Speakers Richard E. Hilbert, Ph.D. Executive Committee Member, Southwest Center for Human Relations Studies Professor Emeritus, Department of Sociology, The University of Oklahoma, Norman, Oklahoma Co-Founder of the National Conference on Race and Ethnicity (NCORE) in U.S. Higher Education
Phillip Bowman, Ph.D. Faculty Associate, Research Center for Group Dynamics Director, National Center for Institutional Diversity Professor, Center for the Study of Higher and Postsecondary Education
Professor Bowman's scholarship focuses on diversity issues in research methodology, higher education and public policy; social psychological issues in racial/ethnic disparities, and African American Studies. He is an active national and international lecturer and consultant on diversity issues in research methodology, higher education and public policy.
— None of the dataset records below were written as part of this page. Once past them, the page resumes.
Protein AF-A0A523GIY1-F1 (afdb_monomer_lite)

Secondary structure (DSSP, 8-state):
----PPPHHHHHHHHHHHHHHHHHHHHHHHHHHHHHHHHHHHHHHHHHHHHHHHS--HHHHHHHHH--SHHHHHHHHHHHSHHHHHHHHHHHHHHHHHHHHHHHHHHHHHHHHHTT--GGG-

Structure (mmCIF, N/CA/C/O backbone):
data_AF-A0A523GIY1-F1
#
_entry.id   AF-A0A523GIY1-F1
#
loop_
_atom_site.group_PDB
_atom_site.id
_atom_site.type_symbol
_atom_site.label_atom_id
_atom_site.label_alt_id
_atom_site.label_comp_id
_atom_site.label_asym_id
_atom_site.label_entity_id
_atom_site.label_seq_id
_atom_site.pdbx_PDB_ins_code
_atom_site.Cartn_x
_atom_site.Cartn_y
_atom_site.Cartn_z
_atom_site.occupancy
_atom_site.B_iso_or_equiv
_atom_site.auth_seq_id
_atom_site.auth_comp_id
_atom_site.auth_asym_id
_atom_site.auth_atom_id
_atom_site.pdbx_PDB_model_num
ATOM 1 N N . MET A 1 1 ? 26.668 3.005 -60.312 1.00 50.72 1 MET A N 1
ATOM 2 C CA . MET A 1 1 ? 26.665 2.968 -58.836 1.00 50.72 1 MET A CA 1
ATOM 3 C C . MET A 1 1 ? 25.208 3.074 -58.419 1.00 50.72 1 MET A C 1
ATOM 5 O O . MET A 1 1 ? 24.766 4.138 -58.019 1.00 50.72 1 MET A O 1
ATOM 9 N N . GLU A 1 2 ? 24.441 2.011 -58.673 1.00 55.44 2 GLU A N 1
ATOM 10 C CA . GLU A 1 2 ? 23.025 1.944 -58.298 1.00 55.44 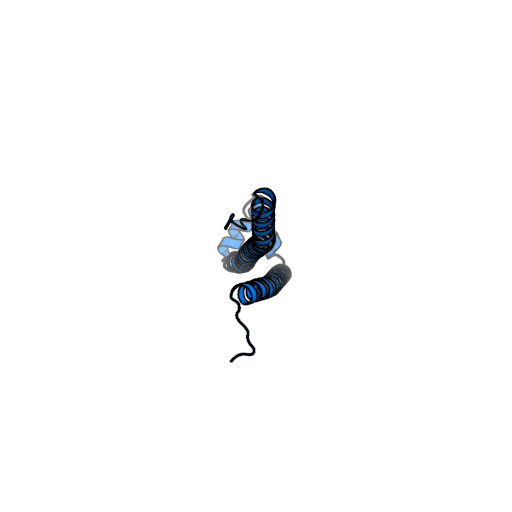2 GLU A CA 1
ATOM 11 C C . GLU A 1 2 ? 22.984 1.560 -56.818 1.00 55.44 2 GLU A C 1
ATOM 13 O O . GLU A 1 2 ? 23.686 0.644 -56.390 1.00 55.44 2 GLU A O 1
ATOM 18 N N . SER A 1 3 ? 22.257 2.347 -56.044 1.00 56.22 3 SER A N 1
ATOM 19 C CA . SER A 1 3 ? 22.192 2.321 -54.591 1.00 56.22 3 SER A CA 1
ATOM 20 C C . SER A 1 3 ? 21.788 0.959 -54.028 1.00 56.22 3 SER A C 1
ATOM 22 O O . SER A 1 3 ? 20.689 0.480 -54.300 1.00 56.22 3 SER A O 1
ATOM 24 N N . ASP A 1 4 ? 22.623 0.416 -53.145 1.00 69.38 4 ASP A N 1
ATOM 25 C CA . ASP A 1 4 ? 22.323 -0.719 -52.264 1.00 69.38 4 ASP A CA 1
ATOM 26 C C . ASP A 1 4 ? 21.392 -0.277 -51.111 1.00 69.38 4 ASP A C 1
ATOM 28 O O . ASP A 1 4 ? 21.691 -0.423 -49.927 1.00 69.38 4 ASP A O 1
ATOM 32 N N . GLN A 1 5 ? 20.283 0.392 -51.450 1.00 70.44 5 GLN A N 1
ATOM 33 C CA . GLN A 1 5 ? 19.237 0.696 -50.480 1.00 70.44 5 GLN A CA 1
ATOM 34 C C . GLN A 1 5 ? 18.436 -0.583 -50.221 1.00 70.44 5 GLN A C 1
ATOM 36 O O . GLN A 1 5 ? 17.995 -1.226 -51.179 1.00 70.44 5 GLN A O 1
ATOM 41 N N . PRO A 1 6 ? 18.218 -0.958 -48.947 1.00 71.50 6 PRO A N 1
ATOM 42 C CA . PRO A 1 6 ? 17.451 -2.147 -48.630 1.00 71.50 6 PRO A CA 1
ATOM 43 C C . PRO A 1 6 ? 16.045 -2.028 -49.241 1.00 71.50 6 PRO A C 1
ATOM 45 O O . PRO A 1 6 ? 15.453 -0.943 -49.205 1.00 71.50 6 PRO A O 1
ATOM 48 N N . PRO A 1 7 ? 15.482 -3.124 -49.781 1.00 80.38 7 PRO A N 1
ATOM 49 C CA . PRO A 1 7 ? 14.121 -3.140 -50.300 1.00 80.38 7 PRO A CA 1
ATOM 50 C C . PRO A 1 7 ? 13.155 -2.542 -49.271 1.00 80.38 7 PRO A C 1
ATOM 52 O O . PRO A 1 7 ? 13.256 -2.856 -48.084 1.00 80.38 7 PRO A O 1
ATOM 55 N N . LEU A 1 8 ? 12.186 -1.730 -49.709 1.00 77.94 8 LEU A N 1
ATOM 56 C CA . LEU A 1 8 ? 11.218 -1.050 -48.827 1.00 77.94 8 LEU A CA 1
ATOM 57 C C . LEU A 1 8 ? 10.526 -2.005 -47.832 1.00 77.94 8 LEU A C 1
ATOM 59 O O . LEU A 1 8 ? 10.228 -1.623 -46.702 1.00 77.94 8 LEU A O 1
ATOM 63 N N . HIS A 1 9 ? 10.334 -3.268 -48.219 1.00 81.50 9 HIS A N 1
ATOM 64 C CA . HIS A 1 9 ? 9.796 -4.316 -47.351 1.00 81.50 9 HIS A CA 1
ATOM 65 C C . HIS A 1 9 ? 10.722 -4.680 -46.179 1.00 81.50 9 HIS A C 1
ATOM 67 O O . HIS A 1 9 ? 10.232 -4.925 -45.081 1.00 81.50 9 HIS A O 1
ATOM 73 N N . ILE A 1 10 ? 12.044 -4.685 -46.383 1.00 86.44 10 ILE A N 1
ATOM 74 C CA . ILE A 1 10 ? 13.031 -4.976 -45.331 1.00 86.44 10 ILE A CA 1
ATOM 75 C C . ILE A 1 10 ? 13.084 -3.822 -44.328 1.00 86.44 10 ILE A C 1
ATOM 77 O O . ILE A 1 10 ? 13.059 -4.061 -43.124 1.00 86.44 10 ILE A O 1
ATOM 81 N N . ALA A 1 11 ? 13.077 -2.574 -44.806 1.00 84.44 11 ALA A N 1
ATOM 82 C CA . ALA A 1 11 ? 13.031 -1.402 -43.931 1.00 84.44 11 ALA A CA 1
ATOM 83 C C . ALA A 1 11 ? 11.743 -1.364 -43.083 1.00 84.44 11 ALA A C 1
ATOM 85 O O . ALA A 1 11 ? 11.804 -1.115 -41.879 1.00 84.44 11 ALA A O 1
ATOM 86 N N . GLY A 1 12 ? 10.589 -1.681 -43.685 1.00 84.81 12 GLY A N 1
ATOM 87 C CA . GLY A 1 12 ? 9.317 -1.795 -42.964 1.00 84.81 12 GLY A CA 1
ATOM 88 C C . GLY A 1 12 ? 9.308 -2.925 -41.929 1.00 84.81 12 GLY A C 1
ATOM 89 O O . GLY A 1 12 ? 8.783 -2.746 -40.831 1.00 84.81 12 GLY A O 1
ATOM 90 N N . LEU A 1 13 ? 9.937 -4.061 -42.241 1.00 86.69 13 LEU A N 1
ATOM 91 C CA . LEU A 1 13 ? 10.044 -5.196 -41.326 1.00 86.69 13 LEU A CA 1
ATOM 92 C C . LEU A 1 13 ? 10.936 -4.868 -40.121 1.00 86.69 13 LEU A C 1
ATOM 94 O O . LEU A 1 13 ? 10.521 -5.098 -38.988 1.00 86.69 13 LEU A O 1
ATOM 98 N N . ILE A 1 14 ? 12.095 -4.239 -40.345 1.00 86.25 14 ILE A N 1
ATOM 99 C CA . ILE A 1 14 ? 12.973 -3.752 -39.267 1.00 86.25 14 ILE A CA 1
ATOM 100 C C . ILE A 1 14 ? 12.222 -2.768 -38.372 1.00 86.25 14 ILE A C 1
ATOM 102 O O . ILE A 1 14 ? 12.226 -2.930 -37.157 1.00 86.25 14 ILE A O 1
ATOM 106 N N . PHE A 1 15 ? 11.519 -1.800 -38.962 1.00 85.81 15 PHE A N 1
ATOM 107 C CA . PHE A 1 15 ? 10.727 -0.839 -38.199 1.00 85.81 15 PHE A CA 1
ATOM 108 C C . PHE A 1 15 ? 9.653 -1.528 -37.344 1.00 85.81 15 PHE A C 1
ATOM 110 O O . PHE A 1 15 ? 9.525 -1.227 -36.160 1.00 85.81 15 PHE A O 1
ATOM 117 N N . SER A 1 16 ? 8.920 -2.494 -37.908 1.00 81.69 16 SER A N 1
ATOM 118 C CA . SER A 1 16 ? 7.898 -3.241 -37.162 1.00 81.69 16 SER A CA 1
ATOM 119 C C . SER A 1 16 ? 8.482 -4.073 -36.016 1.00 81.69 16 SER A C 1
ATOM 121 O O . SER A 1 16 ? 7.904 -4.093 -34.932 1.00 81.69 16 SER A O 1
ATOM 123 N N . LEU A 1 17 ? 9.650 -4.692 -36.219 1.00 83.56 17 LEU A N 1
ATOM 124 C CA . LEU A 1 17 ? 10.356 -5.434 -35.175 1.00 83.56 17 LEU A CA 1
ATOM 125 C C . LEU A 1 17 ? 10.839 -4.492 -34.069 1.00 83.56 17 LEU A C 1
ATOM 127 O O . LEU A 1 17 ? 10.578 -4.752 -32.902 1.00 83.56 17 LEU A O 1
ATOM 131 N N . SER A 1 18 ? 11.446 -3.355 -34.419 1.00 79.06 18 SER A N 1
ATOM 132 C CA . SER A 1 18 ? 11.873 -2.356 -33.433 1.00 79.06 18 SER A CA 1
ATOM 133 C C . SER A 1 18 ? 10.704 -1.816 -32.602 1.00 79.06 18 SER A C 1
ATOM 135 O O . SER A 1 18 ? 10.842 -1.636 -31.395 1.00 79.06 18 SER A O 1
ATOM 137 N N . VAL A 1 19 ? 9.537 -1.594 -33.216 1.00 81.56 19 VAL A N 1
ATOM 138 C CA . VAL A 1 19 ? 8.321 -1.167 -32.500 1.00 81.56 19 VAL A CA 1
ATOM 139 C C . VAL A 1 19 ? 7.788 -2.273 -31.577 1.00 81.56 19 VAL A C 1
ATOM 141 O O . VAL A 1 19 ? 7.324 -1.983 -30.470 1.00 81.56 19 VAL A O 1
ATOM 144 N N . GLN A 1 20 ? 7.866 -3.537 -32.002 1.00 83.06 20 GLN A N 1
ATOM 145 C CA . GLN A 1 20 ? 7.420 -4.685 -31.212 1.00 83.06 20 GLN A CA 1
ATOM 146 C C . GLN A 1 20 ? 8.304 -4.918 -29.974 1.00 83.06 20 GLN A C 1
ATOM 148 O O . GLN A 1 20 ? 7.758 -5.133 -28.892 1.00 83.06 20 GLN A O 1
ATOM 153 N N . GLU A 1 21 ? 9.631 -4.818 -30.113 1.00 76.38 21 GLU A N 1
ATOM 154 C CA . GLU A 1 21 ? 10.602 -4.943 -29.009 1.00 76.38 21 GLU A CA 1
ATOM 155 C C . GLU A 1 21 ? 10.351 -3.883 -27.925 1.00 76.38 21 GLU A C 1
ATOM 157 O O . GLU A 1 21 ? 10.164 -4.208 -26.754 1.00 76.38 21 GLU A O 1
ATOM 162 N N . VAL A 1 22 ? 10.203 -2.614 -28.322 1.00 77.06 22 VAL A N 1
ATOM 163 C CA . VAL A 1 22 ? 9.913 -1.512 -27.385 1.00 77.06 22 VAL A CA 1
ATOM 164 C C . VAL A 1 22 ? 8.595 -1.732 -26.630 1.00 77.06 22 VAL A C 1
ATOM 166 O O . VAL A 1 22 ? 8.493 -1.447 -25.437 1.00 77.06 22 VAL A O 1
ATOM 169 N N . SER A 1 23 ? 7.570 -2.260 -27.301 1.00 76.00 23 SER A N 1
ATOM 170 C CA . SER A 1 23 ? 6.261 -2.508 -26.682 1.00 76.00 23 SER A CA 1
ATOM 171 C C . SER A 1 23 ? 6.304 -3.636 -25.641 1.00 76.00 23 SER A C 1
ATOM 173 O O . SER A 1 23 ? 5.593 -3.571 -24.634 1.00 76.00 23 SER A O 1
ATOM 175 N N . LEU A 1 24 ? 7.137 -4.657 -25.875 1.00 76.88 24 LEU A N 1
ATOM 176 C CA . LEU A 1 24 ? 7.313 -5.808 -24.986 1.00 76.88 24 LEU A CA 1
ATOM 177 C C . LEU A 1 24 ? 8.051 -5.449 -23.694 1.00 76.88 24 LEU A C 1
ATOM 179 O O . LEU A 1 24 ? 7.764 -6.057 -22.666 1.00 76.88 24 LEU A O 1
ATOM 183 N N . GLU A 1 25 ? 8.929 -4.445 -23.714 1.00 79.56 25 GLU A N 1
ATOM 184 C CA . GLU A 1 25 ? 9.637 -3.992 -22.509 1.00 79.56 25 GLU A CA 1
ATOM 185 C C . GLU A 1 25 ? 8.813 -3.013 -21.658 1.00 79.56 25 GLU A C 1
ATOM 187 O O . GLU A 1 25 ? 8.817 -3.082 -20.427 1.00 79.56 25 GLU A O 1
ATOM 192 N N . LEU A 1 26 ? 8.042 -2.122 -22.291 1.00 82.44 26 LEU A N 1
ATOM 193 C CA . LEU A 1 26 ? 7.280 -1.096 -21.570 1.00 82.44 26 LEU A CA 1
ATOM 194 C C . LEU A 1 26 ? 6.037 -1.655 -20.864 1.00 82.44 26 LEU A C 1
ATOM 196 O O . LEU A 1 26 ? 5.708 -1.226 -19.757 1.00 82.44 26 LEU A O 1
ATOM 200 N N . ALA A 1 27 ? 5.332 -2.607 -21.479 1.00 88.62 27 ALA A N 1
ATOM 201 C CA . ALA A 1 27 ? 4.107 -3.176 -20.915 1.00 88.62 27 ALA A CA 1
ATOM 202 C C . ALA A 1 27 ? 4.292 -3.830 -19.523 1.00 88.62 27 ALA A C 1
ATOM 204 O O . ALA A 1 27 ? 3.538 -3.477 -18.605 1.00 88.62 27 ALA A O 1
ATOM 205 N N . PRO A 1 28 ? 5.260 -4.745 -19.304 1.00 89.44 28 PRO A N 1
ATOM 206 C CA . PRO A 1 28 ? 5.477 -5.351 -17.991 1.00 89.44 28 PRO A CA 1
ATOM 207 C C . PRO A 1 28 ? 5.982 -4.331 -16.967 1.00 89.44 28 PRO A C 1
ATOM 209 O O . PRO A 1 28 ? 5.530 -4.362 -15.822 1.00 89.44 28 PRO A O 1
ATOM 212 N N . PHE A 1 29 ? 6.826 -3.377 -17.378 1.00 90.56 29 PHE A N 1
ATOM 213 C CA . PHE A 1 29 ? 7.304 -2.309 -16.501 1.00 90.56 29 PHE A CA 1
ATOM 214 C C . PHE A 1 29 ? 6.155 -1.429 -15.988 1.00 90.56 29 PHE A C 1
ATOM 216 O O . PHE A 1 29 ? 6.002 -1.240 -14.781 1.00 90.56 29 PHE A O 1
ATOM 223 N N . LEU A 1 30 ? 5.289 -0.941 -16.885 1.00 92.56 30 LEU A N 1
ATOM 224 C CA . LEU A 1 30 ? 4.125 -0.125 -16.519 1.00 92.56 30 LEU A CA 1
ATOM 225 C C . LEU A 1 30 ? 3.123 -0.903 -15.658 1.00 92.56 30 LEU A C 1
ATOM 227 O O . LEU A 1 30 ? 2.546 -0.350 -14.716 1.00 92.56 30 LEU A O 1
ATOM 231 N N . THR A 1 31 ? 2.940 -2.192 -15.951 1.00 94.50 31 THR A N 1
ATOM 232 C CA . THR A 1 31 ? 2.098 -3.079 -15.140 1.00 94.50 31 THR A CA 1
ATOM 233 C C . THR A 1 31 ? 2.670 -3.207 -13.730 1.00 94.50 31 THR A C 1
ATOM 235 O O . THR A 1 31 ? 1.954 -2.971 -12.756 1.00 94.50 31 THR A O 1
ATOM 238 N N . GLY A 1 32 ? 3.967 -3.499 -13.605 1.00 95.31 32 GLY A N 1
ATOM 239 C CA . GLY A 1 32 ? 4.652 -3.608 -12.319 1.00 95.31 32 GLY A CA 1
ATOM 240 C C . GLY A 1 32 ? 4.622 -2.302 -11.522 1.00 95.31 32 GLY A C 1
ATOM 241 O O . GLY A 1 32 ? 4.307 -2.326 -10.334 1.00 95.31 32 GLY A O 1
ATOM 242 N N . ALA A 1 33 ? 4.853 -1.156 -12.169 1.00 95.38 33 ALA A N 1
ATOM 243 C CA . ALA A 1 33 ? 4.768 0.160 -11.536 1.00 95.38 33 ALA A CA 1
ATOM 244 C C . ALA A 1 33 ? 3.350 0.470 -11.025 1.00 95.38 33 ALA A C 1
ATOM 246 O O . ALA A 1 33 ? 3.182 0.996 -9.923 1.00 95.38 33 ALA A O 1
ATOM 247 N N . THR A 1 34 ? 2.320 0.089 -11.787 1.00 97.25 34 THR A N 1
ATOM 248 C CA . THR A 1 34 ? 0.917 0.237 -11.371 1.00 97.25 34 THR A CA 1
ATOM 249 C C . THR A 1 34 ? 0.607 -0.639 -10.158 1.00 97.25 34 THR A C 1
ATOM 251 O O . THR A 1 34 ? 0.018 -0.163 -9.187 1.00 97.25 34 THR A O 1
ATOM 254 N N . VAL A 1 35 ? 1.037 -1.905 -10.170 1.00 97.56 35 VAL A N 1
ATOM 255 C CA . VAL A 1 35 ? 0.866 -2.813 -9.025 1.00 97.56 35 VAL A CA 1
ATOM 256 C C . VAL A 1 35 ? 1.607 -2.279 -7.799 1.00 97.56 35 VAL A C 1
ATOM 258 O O . VAL A 1 35 ? 1.036 -2.261 -6.710 1.00 97.56 35 VAL A O 1
ATOM 261 N N . LEU A 1 36 ? 2.836 -1.783 -7.965 1.00 97.75 36 LEU A N 1
ATOM 262 C CA . LEU A 1 36 ? 3.610 -1.176 -6.884 1.00 97.75 36 LEU A CA 1
ATOM 263 C C . LEU A 1 36 ? 2.874 0.023 -6.271 1.00 97.75 36 LEU A C 1
ATOM 265 O O . LEU A 1 36 ? 2.756 0.102 -5.050 1.00 97.75 36 LEU A O 1
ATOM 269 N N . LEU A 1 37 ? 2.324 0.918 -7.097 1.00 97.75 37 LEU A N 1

Deborah Wilds, Ph.D. President and COO of the College Success Foundation
Before coming to the Foundation, Dr. Wilds was a senior program officer for education at the Bill and Melinda Gates Foundation, where her responsibilities include serving as the Foundation's liaison to the Gates Millennium Scholars Program, the Gates Cambridge Scholars, and the Washington State Achievers Program and developing other college access related programs for low-income and students of color. She is responsible for the early college initiative to create 250 new early college high schools across the country.
Leticia Nieto, PsyD Associate Professor, Saint Martin's University
Dr. Nieto has 20 years of experience in teaching, psychotherapy, performance, training, and consultation. She specializes in expressive arts therapy (with a focus on therapeutic enactment), motivation/creativity, diversity issues, and anti-oppression. She has taught in the Masters of Arts in Counseling Psychology program at Saint Martin's University for 10 years. Dr. Nieto has been an active poet, visual artist, dramatist and performer since 1978. Dr. Nieto actualizes her vision of empowerment through theatre as director and founder of True Story Theatre/Teatro de la Vida Real, a Latina improvisational company which works bilingually and biculturally using improvisational portrayals of audience members' personal stories. She has most recently founded the Coalition in Conflict Theatre Collective. This group's diverse membership uses creative methods and performative structures to teach anti-oppression and conflict resolution options, to engender coalition, and to build allyship skills.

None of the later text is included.